That’s easy. I don’t think any school sends acceptances via postal mail. Maybe there are still a few but I don’t believe Yale is one of them.
Maybe she applied test optional
That’s easy. I don’t think any school sends acceptances via postal mail. Maybe there are still a few but I don’t believe Yale is one of them.
Maybe she applied test optional
This seems like the least challenging obstacle for someone who was skilled enough to fake transcripts. Fake id (and potentially having someone else sit the exam for her)? It seems to me if student under 21 manage to buy alcohol, there are kids out there who have found a way to fake standardized testing.
How much extra checking of transcripts, records, and credentials do colleges complete for applicants who are homeschooled? I imagine that they must do something to verify the submitted information. Could she have gotten around issues like the transcript and school official email addresses if she claimed to be homeschooled?
One of the saddest (and most puzzling) parts of the story is thinking about what a colossal waste of time her efforts were. There are so many more productive and interesting ways for a young person to spend their time and energy instead of scheming their way into a college with a fake identity.
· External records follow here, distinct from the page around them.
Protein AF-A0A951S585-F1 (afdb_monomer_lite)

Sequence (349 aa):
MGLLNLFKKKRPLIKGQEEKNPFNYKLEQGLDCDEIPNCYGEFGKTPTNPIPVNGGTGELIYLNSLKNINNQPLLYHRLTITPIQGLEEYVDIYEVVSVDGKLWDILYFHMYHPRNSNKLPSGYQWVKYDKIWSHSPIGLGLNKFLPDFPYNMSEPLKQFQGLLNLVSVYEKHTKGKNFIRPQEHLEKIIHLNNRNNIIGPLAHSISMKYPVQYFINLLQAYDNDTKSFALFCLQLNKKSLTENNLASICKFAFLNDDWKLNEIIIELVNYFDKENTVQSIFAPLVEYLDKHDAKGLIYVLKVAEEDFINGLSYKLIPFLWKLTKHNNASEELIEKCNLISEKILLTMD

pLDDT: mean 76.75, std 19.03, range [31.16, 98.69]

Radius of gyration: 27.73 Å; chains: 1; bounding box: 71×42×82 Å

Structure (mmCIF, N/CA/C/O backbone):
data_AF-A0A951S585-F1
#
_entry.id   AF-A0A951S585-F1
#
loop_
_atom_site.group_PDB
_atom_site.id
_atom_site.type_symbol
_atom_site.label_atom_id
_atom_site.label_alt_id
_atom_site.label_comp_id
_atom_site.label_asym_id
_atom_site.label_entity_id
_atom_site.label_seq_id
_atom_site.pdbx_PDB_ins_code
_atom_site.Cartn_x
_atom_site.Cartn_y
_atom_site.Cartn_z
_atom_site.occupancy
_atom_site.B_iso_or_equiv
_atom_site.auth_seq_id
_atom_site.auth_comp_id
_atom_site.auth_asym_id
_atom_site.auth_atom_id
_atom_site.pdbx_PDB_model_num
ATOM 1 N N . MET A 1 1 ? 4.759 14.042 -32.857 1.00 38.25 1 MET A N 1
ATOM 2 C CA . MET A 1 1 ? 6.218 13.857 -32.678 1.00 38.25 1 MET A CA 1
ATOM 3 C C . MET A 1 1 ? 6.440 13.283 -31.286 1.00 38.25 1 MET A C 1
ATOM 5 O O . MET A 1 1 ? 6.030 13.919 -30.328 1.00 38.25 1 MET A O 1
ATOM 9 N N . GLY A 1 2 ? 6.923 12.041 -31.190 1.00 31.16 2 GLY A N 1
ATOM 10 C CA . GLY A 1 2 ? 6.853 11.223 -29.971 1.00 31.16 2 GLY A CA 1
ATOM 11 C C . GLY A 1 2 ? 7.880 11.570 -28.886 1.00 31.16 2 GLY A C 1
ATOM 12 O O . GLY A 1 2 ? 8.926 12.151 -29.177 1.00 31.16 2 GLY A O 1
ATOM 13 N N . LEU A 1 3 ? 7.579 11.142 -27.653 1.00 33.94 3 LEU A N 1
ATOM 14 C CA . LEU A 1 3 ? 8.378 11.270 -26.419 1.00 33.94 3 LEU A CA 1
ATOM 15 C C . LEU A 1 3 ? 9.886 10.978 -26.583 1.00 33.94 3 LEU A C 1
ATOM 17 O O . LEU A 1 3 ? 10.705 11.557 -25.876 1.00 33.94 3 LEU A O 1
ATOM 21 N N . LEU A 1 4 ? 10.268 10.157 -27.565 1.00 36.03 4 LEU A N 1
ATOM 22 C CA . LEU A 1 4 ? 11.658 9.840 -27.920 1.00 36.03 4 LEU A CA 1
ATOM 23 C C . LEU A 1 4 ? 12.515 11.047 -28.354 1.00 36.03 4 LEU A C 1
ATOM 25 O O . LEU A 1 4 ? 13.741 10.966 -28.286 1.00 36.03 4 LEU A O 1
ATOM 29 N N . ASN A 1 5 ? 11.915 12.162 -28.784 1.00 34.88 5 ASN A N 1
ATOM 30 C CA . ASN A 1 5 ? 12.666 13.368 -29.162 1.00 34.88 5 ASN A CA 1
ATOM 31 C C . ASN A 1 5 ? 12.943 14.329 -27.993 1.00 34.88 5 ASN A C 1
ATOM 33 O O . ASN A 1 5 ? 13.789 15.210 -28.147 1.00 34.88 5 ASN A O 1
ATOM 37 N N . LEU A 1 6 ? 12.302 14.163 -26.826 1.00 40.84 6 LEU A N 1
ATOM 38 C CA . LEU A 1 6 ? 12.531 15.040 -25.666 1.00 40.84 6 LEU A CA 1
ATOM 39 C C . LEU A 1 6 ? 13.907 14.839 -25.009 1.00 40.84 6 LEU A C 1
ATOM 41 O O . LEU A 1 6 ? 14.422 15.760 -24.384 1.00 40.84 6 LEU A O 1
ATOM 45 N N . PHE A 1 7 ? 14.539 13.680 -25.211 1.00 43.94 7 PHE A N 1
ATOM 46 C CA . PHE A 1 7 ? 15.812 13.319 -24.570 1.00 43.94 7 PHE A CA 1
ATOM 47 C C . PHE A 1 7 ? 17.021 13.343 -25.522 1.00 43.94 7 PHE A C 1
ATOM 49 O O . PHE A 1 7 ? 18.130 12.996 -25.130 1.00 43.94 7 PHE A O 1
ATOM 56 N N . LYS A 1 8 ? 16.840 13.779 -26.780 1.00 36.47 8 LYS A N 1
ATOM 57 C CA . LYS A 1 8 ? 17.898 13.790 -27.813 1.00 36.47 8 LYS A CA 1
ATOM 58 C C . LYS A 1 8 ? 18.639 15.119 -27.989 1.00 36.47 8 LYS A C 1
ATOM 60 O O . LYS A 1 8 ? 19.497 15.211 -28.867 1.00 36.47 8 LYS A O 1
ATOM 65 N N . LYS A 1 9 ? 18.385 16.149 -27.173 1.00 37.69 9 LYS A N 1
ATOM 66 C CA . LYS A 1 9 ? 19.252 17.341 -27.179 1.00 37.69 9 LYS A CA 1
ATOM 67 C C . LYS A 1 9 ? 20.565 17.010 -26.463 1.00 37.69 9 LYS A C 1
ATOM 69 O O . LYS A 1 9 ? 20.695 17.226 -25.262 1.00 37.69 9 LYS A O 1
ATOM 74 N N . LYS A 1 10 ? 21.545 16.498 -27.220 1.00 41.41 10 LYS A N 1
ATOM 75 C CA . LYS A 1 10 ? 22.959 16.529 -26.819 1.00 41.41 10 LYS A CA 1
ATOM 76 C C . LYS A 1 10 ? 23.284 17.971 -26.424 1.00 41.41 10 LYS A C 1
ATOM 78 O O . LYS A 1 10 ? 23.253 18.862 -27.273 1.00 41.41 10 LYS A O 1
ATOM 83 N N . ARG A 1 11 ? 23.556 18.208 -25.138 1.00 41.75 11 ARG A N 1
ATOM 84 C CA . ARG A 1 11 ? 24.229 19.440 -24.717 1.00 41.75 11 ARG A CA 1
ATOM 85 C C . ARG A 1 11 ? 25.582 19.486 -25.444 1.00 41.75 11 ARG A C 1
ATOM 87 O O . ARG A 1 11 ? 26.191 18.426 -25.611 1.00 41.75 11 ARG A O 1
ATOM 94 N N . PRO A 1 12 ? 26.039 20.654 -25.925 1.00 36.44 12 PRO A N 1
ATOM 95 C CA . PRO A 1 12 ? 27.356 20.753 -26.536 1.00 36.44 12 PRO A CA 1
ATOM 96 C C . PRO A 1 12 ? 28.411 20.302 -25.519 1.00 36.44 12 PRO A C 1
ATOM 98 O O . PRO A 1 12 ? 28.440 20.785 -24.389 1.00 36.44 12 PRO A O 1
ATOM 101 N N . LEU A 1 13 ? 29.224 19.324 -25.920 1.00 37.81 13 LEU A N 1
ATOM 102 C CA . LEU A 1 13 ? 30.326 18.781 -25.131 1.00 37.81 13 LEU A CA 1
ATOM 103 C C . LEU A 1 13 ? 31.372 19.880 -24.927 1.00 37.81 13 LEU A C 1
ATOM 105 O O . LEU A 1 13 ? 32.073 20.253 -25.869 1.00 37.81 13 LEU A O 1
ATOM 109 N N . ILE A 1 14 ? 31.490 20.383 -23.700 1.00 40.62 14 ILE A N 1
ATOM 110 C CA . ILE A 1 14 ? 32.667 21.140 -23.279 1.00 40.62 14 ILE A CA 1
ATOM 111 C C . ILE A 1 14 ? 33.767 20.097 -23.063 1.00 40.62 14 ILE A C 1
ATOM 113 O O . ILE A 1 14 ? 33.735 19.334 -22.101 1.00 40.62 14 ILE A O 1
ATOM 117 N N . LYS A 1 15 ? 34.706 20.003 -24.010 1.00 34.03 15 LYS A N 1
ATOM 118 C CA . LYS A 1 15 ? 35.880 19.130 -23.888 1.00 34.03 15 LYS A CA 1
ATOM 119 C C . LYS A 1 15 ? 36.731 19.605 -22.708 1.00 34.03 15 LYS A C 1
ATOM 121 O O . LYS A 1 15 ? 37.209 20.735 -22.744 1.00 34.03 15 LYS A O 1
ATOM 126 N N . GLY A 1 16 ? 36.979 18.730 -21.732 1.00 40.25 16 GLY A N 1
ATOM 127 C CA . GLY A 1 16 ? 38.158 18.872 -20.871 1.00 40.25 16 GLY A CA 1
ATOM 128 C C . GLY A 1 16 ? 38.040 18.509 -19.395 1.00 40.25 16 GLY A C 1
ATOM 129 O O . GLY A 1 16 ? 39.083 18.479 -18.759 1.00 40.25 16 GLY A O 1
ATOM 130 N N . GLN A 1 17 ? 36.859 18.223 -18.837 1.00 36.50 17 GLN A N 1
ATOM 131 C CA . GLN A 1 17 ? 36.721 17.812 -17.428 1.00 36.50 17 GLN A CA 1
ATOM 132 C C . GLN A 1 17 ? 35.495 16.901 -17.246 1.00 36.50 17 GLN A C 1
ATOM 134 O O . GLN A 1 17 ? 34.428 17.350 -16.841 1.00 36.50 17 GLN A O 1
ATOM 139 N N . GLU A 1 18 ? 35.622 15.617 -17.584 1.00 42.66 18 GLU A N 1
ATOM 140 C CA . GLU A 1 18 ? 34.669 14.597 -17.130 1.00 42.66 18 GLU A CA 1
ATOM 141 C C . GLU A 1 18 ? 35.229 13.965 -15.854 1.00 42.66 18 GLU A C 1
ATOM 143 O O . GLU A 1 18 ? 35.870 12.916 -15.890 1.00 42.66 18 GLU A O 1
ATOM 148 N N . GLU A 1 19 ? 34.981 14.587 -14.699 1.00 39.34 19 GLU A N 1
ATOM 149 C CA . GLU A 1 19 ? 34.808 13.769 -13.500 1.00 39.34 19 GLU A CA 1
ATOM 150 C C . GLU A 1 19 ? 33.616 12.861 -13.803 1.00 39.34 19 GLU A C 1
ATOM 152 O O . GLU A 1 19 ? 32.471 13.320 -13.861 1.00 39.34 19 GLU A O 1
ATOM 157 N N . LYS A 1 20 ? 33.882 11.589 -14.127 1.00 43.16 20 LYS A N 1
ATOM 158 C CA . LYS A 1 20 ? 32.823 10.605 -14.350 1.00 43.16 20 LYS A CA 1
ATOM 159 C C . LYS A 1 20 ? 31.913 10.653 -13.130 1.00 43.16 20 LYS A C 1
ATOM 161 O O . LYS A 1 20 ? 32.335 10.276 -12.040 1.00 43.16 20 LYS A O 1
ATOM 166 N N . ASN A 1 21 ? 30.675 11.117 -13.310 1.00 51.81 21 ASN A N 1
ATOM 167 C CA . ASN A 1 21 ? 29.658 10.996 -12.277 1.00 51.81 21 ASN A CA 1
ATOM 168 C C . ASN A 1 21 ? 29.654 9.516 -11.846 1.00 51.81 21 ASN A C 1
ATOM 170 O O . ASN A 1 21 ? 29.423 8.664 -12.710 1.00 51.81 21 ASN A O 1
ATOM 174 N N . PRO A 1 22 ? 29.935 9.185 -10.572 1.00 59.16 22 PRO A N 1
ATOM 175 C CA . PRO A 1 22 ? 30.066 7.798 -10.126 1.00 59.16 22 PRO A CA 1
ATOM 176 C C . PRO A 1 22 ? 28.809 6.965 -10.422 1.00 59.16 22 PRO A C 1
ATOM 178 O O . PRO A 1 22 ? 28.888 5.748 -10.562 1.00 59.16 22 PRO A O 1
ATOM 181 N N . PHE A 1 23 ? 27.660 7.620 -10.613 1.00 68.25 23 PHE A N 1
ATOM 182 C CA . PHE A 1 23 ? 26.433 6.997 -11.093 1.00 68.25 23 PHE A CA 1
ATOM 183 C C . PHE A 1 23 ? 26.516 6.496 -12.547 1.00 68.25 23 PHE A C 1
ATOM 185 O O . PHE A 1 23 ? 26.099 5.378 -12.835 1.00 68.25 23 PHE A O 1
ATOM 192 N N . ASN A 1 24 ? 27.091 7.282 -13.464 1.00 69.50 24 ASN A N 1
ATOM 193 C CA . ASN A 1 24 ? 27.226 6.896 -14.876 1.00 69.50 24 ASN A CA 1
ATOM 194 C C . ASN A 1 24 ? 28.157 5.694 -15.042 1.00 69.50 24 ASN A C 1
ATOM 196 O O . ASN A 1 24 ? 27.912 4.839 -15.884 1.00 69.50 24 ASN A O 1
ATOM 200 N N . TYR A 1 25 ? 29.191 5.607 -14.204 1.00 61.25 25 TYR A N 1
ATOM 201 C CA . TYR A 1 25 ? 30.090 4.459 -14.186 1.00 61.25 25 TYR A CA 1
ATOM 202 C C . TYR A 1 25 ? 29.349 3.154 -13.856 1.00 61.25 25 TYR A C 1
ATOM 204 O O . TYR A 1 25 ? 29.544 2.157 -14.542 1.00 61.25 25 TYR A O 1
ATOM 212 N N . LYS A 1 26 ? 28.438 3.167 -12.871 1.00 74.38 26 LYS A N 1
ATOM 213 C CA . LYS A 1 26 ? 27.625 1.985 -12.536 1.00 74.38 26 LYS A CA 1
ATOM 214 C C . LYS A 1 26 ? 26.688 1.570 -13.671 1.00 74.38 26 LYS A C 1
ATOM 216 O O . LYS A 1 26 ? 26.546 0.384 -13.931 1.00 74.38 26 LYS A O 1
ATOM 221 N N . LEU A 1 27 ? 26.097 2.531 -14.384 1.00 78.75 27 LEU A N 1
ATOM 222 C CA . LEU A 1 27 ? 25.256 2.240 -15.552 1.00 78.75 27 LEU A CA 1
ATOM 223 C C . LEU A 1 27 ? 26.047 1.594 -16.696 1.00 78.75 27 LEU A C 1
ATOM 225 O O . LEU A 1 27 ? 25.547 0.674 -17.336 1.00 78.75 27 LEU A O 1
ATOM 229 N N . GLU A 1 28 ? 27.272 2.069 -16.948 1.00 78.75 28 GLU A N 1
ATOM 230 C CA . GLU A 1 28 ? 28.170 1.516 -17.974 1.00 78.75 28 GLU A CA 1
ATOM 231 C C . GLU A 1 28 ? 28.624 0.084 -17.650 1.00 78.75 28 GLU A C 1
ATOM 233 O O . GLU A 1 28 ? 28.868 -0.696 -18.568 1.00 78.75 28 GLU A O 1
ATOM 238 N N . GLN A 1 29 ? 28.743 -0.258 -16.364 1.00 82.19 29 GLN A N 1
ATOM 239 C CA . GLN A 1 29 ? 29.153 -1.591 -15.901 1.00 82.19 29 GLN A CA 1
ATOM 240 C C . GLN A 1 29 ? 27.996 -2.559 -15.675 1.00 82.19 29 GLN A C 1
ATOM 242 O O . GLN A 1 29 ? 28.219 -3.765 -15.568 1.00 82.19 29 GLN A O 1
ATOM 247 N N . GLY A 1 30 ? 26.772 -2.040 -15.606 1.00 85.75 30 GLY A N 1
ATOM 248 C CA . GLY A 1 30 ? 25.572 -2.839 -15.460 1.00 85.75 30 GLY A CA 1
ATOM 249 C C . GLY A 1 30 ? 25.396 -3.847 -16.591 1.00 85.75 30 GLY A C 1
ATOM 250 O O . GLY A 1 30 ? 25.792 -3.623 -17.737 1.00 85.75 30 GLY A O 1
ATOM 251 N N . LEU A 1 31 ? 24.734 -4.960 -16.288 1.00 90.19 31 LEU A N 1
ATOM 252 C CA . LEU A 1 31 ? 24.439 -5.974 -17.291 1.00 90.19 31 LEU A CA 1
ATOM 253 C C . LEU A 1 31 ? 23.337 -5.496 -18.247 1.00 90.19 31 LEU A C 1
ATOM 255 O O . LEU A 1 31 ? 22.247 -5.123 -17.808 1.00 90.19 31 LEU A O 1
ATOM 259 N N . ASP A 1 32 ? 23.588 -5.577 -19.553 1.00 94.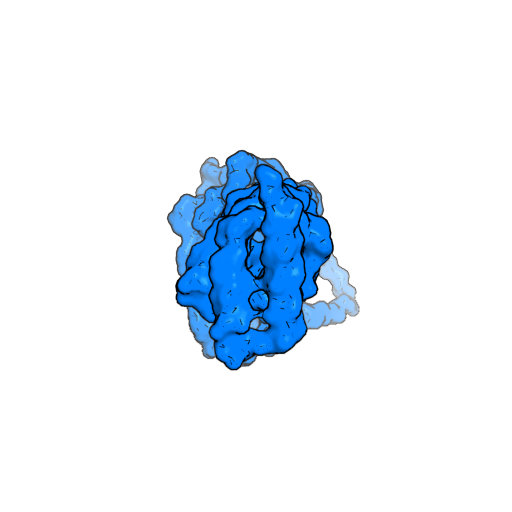00 32 ASP A N 1
ATOM 260 C CA . ASP A 1 32 ? 22.559 -5.429 -20.585 1.00 94.00 32 ASP A CA 1
ATOM 261 C C . ASP A 1 32 ? 21.644 -6.667 -20.582 1.00 94.00 32 ASP A C 1
ATOM 263 O O . ASP A 1 32 ? 21.963 -7.706 -21.161 1.00 94.00 32 ASP A O 1
ATOM 267 N N . CYS A 1 33 ? 20.514 -6.577 -19.879 1.00 95.12 33 CYS A N 1
ATOM 268 C CA . CYS A 1 33 ? 19.591 -7.692 -19.701 1.00 95.12 33 CYS A CA 1
ATOM 269 C C . CYS A 1 33 ? 18.140 -7.219 -19.549 1.00 95.12 33 CYS A C 1
ATOM 271 O O . CYS A 1 33 ? 17.871 -6.078 -19.177 1.00 95.12 33 CYS A O 1
ATOM 273 N N . ASP A 1 34 ? 17.195 -8.110 -19.855 1.00 97.69 34 ASP A N 1
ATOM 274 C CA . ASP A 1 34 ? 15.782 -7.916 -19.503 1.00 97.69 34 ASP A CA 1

Believing that a bachelor’s degree from an Ivy League college is somehow worth upending your whole life is just wildly misinformed (I think). What would the end game really be? Continuing on to graduate school or a profession as Katharina Lynn from North Dakota? Lying to any potential friends or potential romances throughout college and beyond? Getting married as Katharina Lynn? Giving up her high school friends and community eventually because she can’t introduce them to each other. Lying to potential employers and coworkers about her identity? Relocating to a new location and changing her name again after college where no one knows her as either her real identity or Katharina Lynn? Unless it really was a social experiment or some kind of prank, it just seems like it would be easier to just go to another college, work hard, and succeed there than believe Yale is going to be the golden ticket worth all that.
Why do you think she’s international? North Dakota is part of the US. If she wanted to apply as an international, she could have pretended to be from Mongolia or Kenya or Iceland.
Unless someone was simply paid to do all of this on her behalf.
I find it hard to believe her parents weren’t complicit - especially if she’s a full-pay student. (I imagine it must be far more difficult to forge tax returns if she needed financial aid.)
I don’t. I think she applied domestic as full pay.
12 posts were split to a new thread: Scammers and conmen, college or otherwise
Either way (I imagine that would have cost a pretty penny) it does reveal how warped the idea of ivy importance is to some people.
I would imagine that while Yale is ramping up checks per the headline of the article, that other ivies are quietly doing that too. Who’s to say there aren’t others who did this too, and just haven’t been caught? (Yet… I forget the timeline of the varsity blues scandal but it really just needs the first domino to fall, right?)
There’s a new thread about conmen and scammers, see link immediately above. Let’s try to stay on topic with this thread. Thanks!
Huh. That would be a way to game the system without having to fake an entire school history. It doesn’t seem so, but my “seem” is based on limited information.
They’d still need outside verification of college readiness, beyond mommy signing the GC form, e.g. CC courses, online AP providers
The article says she claimed to have graduated from Tioga High School, which is a small school that only lists 24 graduates in the school profile. The school does not offer calculus, AP, or other college level classes.
Maybe, since she legally changed her name, there was some way she had her HS transcripts forwarded to her fake account where she may have set up a fake new HS, and then forwarded it?? Dunno, this kinda manipulative thinking is way off my radar!
A comment in article states that the town is oil boom town. The schools in those towns constantly have kids in and out, and teachers in and out. This woman may have been able to get a copy of someone’s transcript and the school profile and gone from there. A yearbook/roster could have given her a list of teachers to write letters of rec and to enhance some activities.
I can see there being no one to verify anything. Yale has to be more careful, but I can see that happening.